14 Replies Latest reply on Jun 6, 2013 12:15 AM by himanshu.gautam

    clEnqueueWriteBufferRect does not work when region width is not equal to src pitch

    timchist

      I'm trying to copy a rectangular area of an 8-bit image channel in host memory to GPU buffer that has the same size as the area.

       

      The area starts at offset (0, 0) and is 1696 x 2048 (width x height).

      The whole image is 5585 x 3723.

       

      This is the code I execute:

       

      size_t bufferOrigin[3], hostOrigin[3], region[3];

      bufferOrigin[0] = 0;

      bufferOrigin[1] = 0;

      bufferOrigin[2] = 0;

      hostOrigin[0] = 0;

      hostOrigin[1] = 0;

      hostOrigin[2] = 0;

      region[0] = 1696;

      region[1] = 2048;

      region[2] = 1;

      clEnqueueWriteBufferRect(queue, ptrD, CL_TRUE, bufferOrigin, hostOrigin, region, 1696, 0, 5585, 0, ptrH, 0, NULL, NULL);

       

      The first line of my resulting image is correct, but the second one is not (as well as all subsequent writes). In fact the output pixel (y=1, x=0) is taken from source pixel (y=0, x=1696), not from (y=1, x=0). So it seems that this function somehow incorrectly interprets the host_row_pitch parameter.

       

      Is it really a bug or I am doing something wrong? Unfortunately APP SDK does not have any samples for clEnqueueWriteBufferRect.

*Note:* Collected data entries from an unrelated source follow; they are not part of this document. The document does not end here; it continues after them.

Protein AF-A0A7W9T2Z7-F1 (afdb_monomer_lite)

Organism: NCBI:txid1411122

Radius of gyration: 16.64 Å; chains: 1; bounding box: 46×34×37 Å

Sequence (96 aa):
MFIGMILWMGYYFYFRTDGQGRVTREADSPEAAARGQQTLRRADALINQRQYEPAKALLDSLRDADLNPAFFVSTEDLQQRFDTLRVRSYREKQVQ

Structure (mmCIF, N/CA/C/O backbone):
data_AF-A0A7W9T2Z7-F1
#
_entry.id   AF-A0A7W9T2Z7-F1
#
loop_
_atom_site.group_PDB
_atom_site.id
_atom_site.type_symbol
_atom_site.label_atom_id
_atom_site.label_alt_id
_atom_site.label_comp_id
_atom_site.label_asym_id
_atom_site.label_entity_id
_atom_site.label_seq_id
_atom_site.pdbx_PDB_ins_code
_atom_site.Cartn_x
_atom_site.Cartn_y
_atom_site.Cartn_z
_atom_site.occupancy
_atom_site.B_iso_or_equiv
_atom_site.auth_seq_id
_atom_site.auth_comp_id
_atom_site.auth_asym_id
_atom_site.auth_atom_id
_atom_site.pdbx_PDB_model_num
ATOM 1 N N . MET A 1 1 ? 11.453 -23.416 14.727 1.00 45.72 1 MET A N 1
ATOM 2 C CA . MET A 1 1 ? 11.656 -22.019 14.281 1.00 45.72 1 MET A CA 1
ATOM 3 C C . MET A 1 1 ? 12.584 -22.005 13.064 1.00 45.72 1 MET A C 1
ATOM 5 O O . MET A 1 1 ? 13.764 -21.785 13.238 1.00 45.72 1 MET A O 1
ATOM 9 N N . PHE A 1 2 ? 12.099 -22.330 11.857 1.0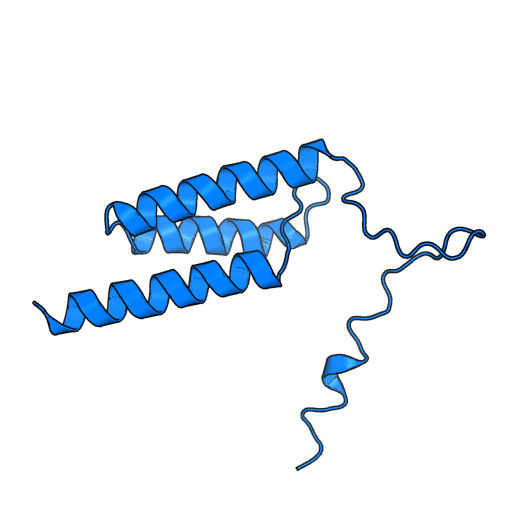0 48.16 2 PHE A N 1
ATOM 10 C CA . PHE A 1 2 ? 12.949 -22.373 10.641 1.00 48.16 2 PHE A CA 1
ATOM 11 C C . PHE A 1 2 ? 12.199 -22.087 9.320 1.00 48.16 2 PHE A C 1
ATOM 13 O O . PHE A 1 2 ? 12.815 -22.028 8.265 1.00 48.16 2 PHE A O 1
ATOM 20 N N . ILE A 1 3 ? 10.878 -21.864 9.352 1.00 48.75 3 ILE A N 1
ATOM 21 C CA . ILE A 1 3 ? 10.052 -21.734 8.132 1.00 48.75 3 ILE A CA 1
ATOM 22 C C . ILE A 1 3 ? 9.924 -20.266 7.670 1.00 48.75 3 ILE A C 1
ATOM 24 O O . ILE A 1 3 ? 9.629 -20.002 6.510 1.00 48.75 3 ILE A O 1
ATOM 28 N N . GLY A 1 4 ? 10.233 -19.291 8.534 1.00 42.50 4 GLY A N 1
ATOM 29 C CA . GLY A 1 4 ? 10.159 -17.862 8.192 1.00 42.50 4 GLY A CA 1
ATOM 30 C C . GLY A 1 4 ? 11.317 -17.333 7.338 1.00 42.50 4 GLY A C 1
ATOM 31 O O . GLY A 1 4 ? 11.221 -16.229 6.819 1.00 42.50 4 GLY A O 1
ATOM 32 N N . MET A 1 5 ? 12.405 -18.097 7.180 1.00 43.53 5 MET A N 1
ATOM 33 C CA . MET A 1 5 ? 13.648 -17.593 6.575 1.00 43.53 5 MET A CA 1
ATOM 34 C C . MET A 1 5 ? 13.811 -17.968 5.090 1.00 43.53 5 MET A C 1
ATOM 36 O O . MET A 1 5 ? 14.572 -17.322 4.379 1.00 43.53 5 MET A O 1
ATOM 40 N N . ILE A 1 6 ? 13.064 -18.960 4.588 1.00 48.56 6 ILE A N 1
ATOM 41 C CA . ILE A 1 6 ? 13.158 -19.412 3.183 1.00 48.56 6 ILE A CA 1
ATOM 42 C C . ILE A 1 6 ? 12.244 -18.591 2.255 1.00 48.56 6 ILE A C 1
ATOM 44 O O . ILE A 1 6 ? 12.574 -18.381 1.091 1.00 48.56 6 ILE A O 1
ATOM 48 N N . LEU A 1 7 ? 11.147 -18.026 2.771 1.00 47.09 7 LEU A N 1
ATOM 49 C CA . LEU A 1 7 ? 10.257 -17.147 1.995 1.00 47.09 7 LEU A CA 1
ATOM 50 C C . LEU A 1 7 ? 10.881 -15.782 1.657 1.00 47.09 7 LEU A C 1
ATOM 52 O O . LEU A 1 7 ? 10.409 -15.112 0.744 1.00 47.09 7 LEU A O 1
ATOM 56 N N . TRP A 1 8 ? 11.965 -15.391 2.333 1.00 45.28 8 TRP A N 1
ATOM 57 C CA . TRP A 1 8 ? 12.660 -14.129 2.063 1.00 45.28 8 TRP A CA 1
ATOM 58 C C . TRP A 1 8 ? 13.604 -14.210 0.852 1.00 45.28 8 TRP A C 1
ATOM 60 O O . TRP A 1 8 ? 13.886 -13.197 0.218 1.00 45.28 8 TRP A O 1
ATOM 70 N N . MET A 1 9 ? 14.043 -15.419 0.471 1.00 39.59 9 MET A N 1
ATOM 71 C CA . MET A 1 9 ? 15.026 -15.603 -0.605 1.00 39.59 9 MET A CA 1
ATOM 72 C C . MET A 1 9 ? 14.414 -15.840 -1.993 1.00 39.59 9 MET A C 1
ATOM 74 O O . MET A 1 9 ? 15.122 -15.787 -2.995 1.00 39.59 9 MET A O 1
ATOM 78 N N . GLY A 1 10 ? 13.094 -16.036 -2.077 1.00 43.44 10 GLY A N 1
ATOM 79 C CA . GLY A 1 10 ? 12.369 -16.155 -3.348 1.00 43.44 10 GLY A CA 1
ATOM 80 C C . GLY A 1 10 ? 11.980 -14.819 -3.995 1.00 43.44 10 GLY A C 1
ATOM 81 O O . GLY A 1 10 ? 11.641 -14.798 -5.173 1.00 43.44 10 GLY A O 1
ATOM 82 N N . TYR A 1 11 ? 12.047 -13.698 -3.266 1.00 47.62 11 TYR A N 1
ATOM 83 C CA . TYR A 1 11 ? 11.606 -12.380 -3.759 1.00 47.62 11 TYR A CA 1
ATOM 84 C C . TYR A 1 11 ? 12.722 -11.552 -4.425 1.00 47.62 11 TYR A C 1
ATOM 86 O O . TYR A 1 11 ? 12.523 -10.388 -4.767 1.00 47.62 11 TYR A O 1
ATOM 94 N N . TYR A 1 12 ? 13.905 -12.148 -4.607 1.00 44.81 12 TYR A N 1
ATOM 95 C CA . TYR A 1 12 ? 15.117 -11.468 -5.080 1.00 44.81 12 TYR A CA 1
ATOM 96 C C . TYR A 1 12 ? 15.486 -11.738 -6.546 1.00 44.81 12 TYR A C 1
ATOM 98 O O . TYR A 1 12 ? 16.530 -11.280 -6.995 1.00 44.81 12 TYR A O 1
ATOM 106 N N . PHE A 1 13 ? 14.653 -12.431 -7.327 1.00 42.00 13 PHE A N 1
ATOM 107 C CA . PHE A 1 13 ? 14.991 -12.774 -8.717 1.00 42.00 13 PHE A CA 1
ATOM 108 C C . PHE A 1 13 ? 13.970 -12.277 -9.745 1.00 42.00 13 PHE A C 1
ATOM 110 O O . PHE A 1 13 ? 13.471 -13.026 -10.577 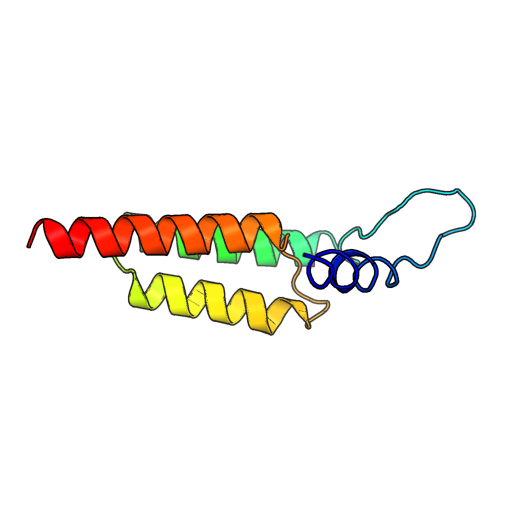1.00 42.00 13 PHE A O 1
ATOM 117 N N . TYR A 1 14 ? 13.727 -10.966 -9.733 1.00 44.75 14 TYR A N 1
ATOM 118 C CA . TYR A 1 14 ? 13.325 -10.234 -10.941 1.00 44.75 14 TYR A CA 1
ATOM 119 C C . TYR A 1 14 ? 14.194 -8.982 -11.130 1.00 44.75 14 TYR A C 1
ATOM 121 O O . TYR A 1 14 ? 13.716 -7.904 -11.469 1.00 44.75 14 TYR A O 1
ATOM 129 N N . PHE A 1 15 ? 15.491 -9.123 -10.857 1.00 44.22 15 PHE A N 1
ATOM 130 C CA . PHE A 1 15 ? 16.504 -8.131 -11.193 1.00 44.22 15 PHE A CA 1
ATOM 131 C C . PHE A 1 15 ? 17.271 -8.657 -12.401 1.00 44.22 15 PHE A C 1
ATOM 133 O O . PHE A 1 15 ? 18.100 -9.558 -12.279 1.00 44.22 15 PHE A O 1
ATOM 140 N N . ARG A 1 16 ? 16.961 -8.136 -13.590 1.00 40.72 16 ARG A N 1
ATOM 141 C CA . ARG A 1 16 ? 17.838 -8.310 -14.745 1.00 40.72 16 ARG A CA 1
ATOM 142 C C . ARG A 1 16 ? 18.966 -7.298 -14.560 1.00 40.72 16 ARG A C 1
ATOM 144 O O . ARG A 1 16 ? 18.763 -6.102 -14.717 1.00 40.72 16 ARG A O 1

        • Re: clEnqueueWriteBufferRect does not work when region width is not equal to src pitch
          himanshu.gautam

          Hi timchist,

          You problem looks same as described in this thread row_pitch error with CL_MEM_USE_HOST_PTR

           

          This was a valid issue, and was reported to AMD Engg Team, some time back. A test case is also present in the thread. You can probably confirm that the attached testcase is enough is reproduce your problem.

          Otherwise you can send a separate testcase.

           

          Hope it helps

          1 of 1 people found this helpful
            • Re: clEnqueueWriteBufferRect does not work when region width is not equal to src pitch
              timchist

              Thanks Himanshu. I'm not sure whether this is the same problem or a different one. I'm calling different OpenCL functions and not using images, but just copying data from host to device. Both problems can be caused by the same error on a lower level, but it's hard to tell without reverse-engineering the runtime modules.

               

              The test case attached to the other thread, however, fails on a computer with HD 7970 and passes on a computer with HD 5850, so does my test case. It looks that the problem is indeed Tahiti-specific (or could be GCN-specific).

               

              I will be posting my test case soon.

            • Re: clEnqueueWriteBufferRect does not work when region width is not equal to src pitch
              german

              The following line sends 1696 as buffer_row_pitch and 5585 as host_row_pitch.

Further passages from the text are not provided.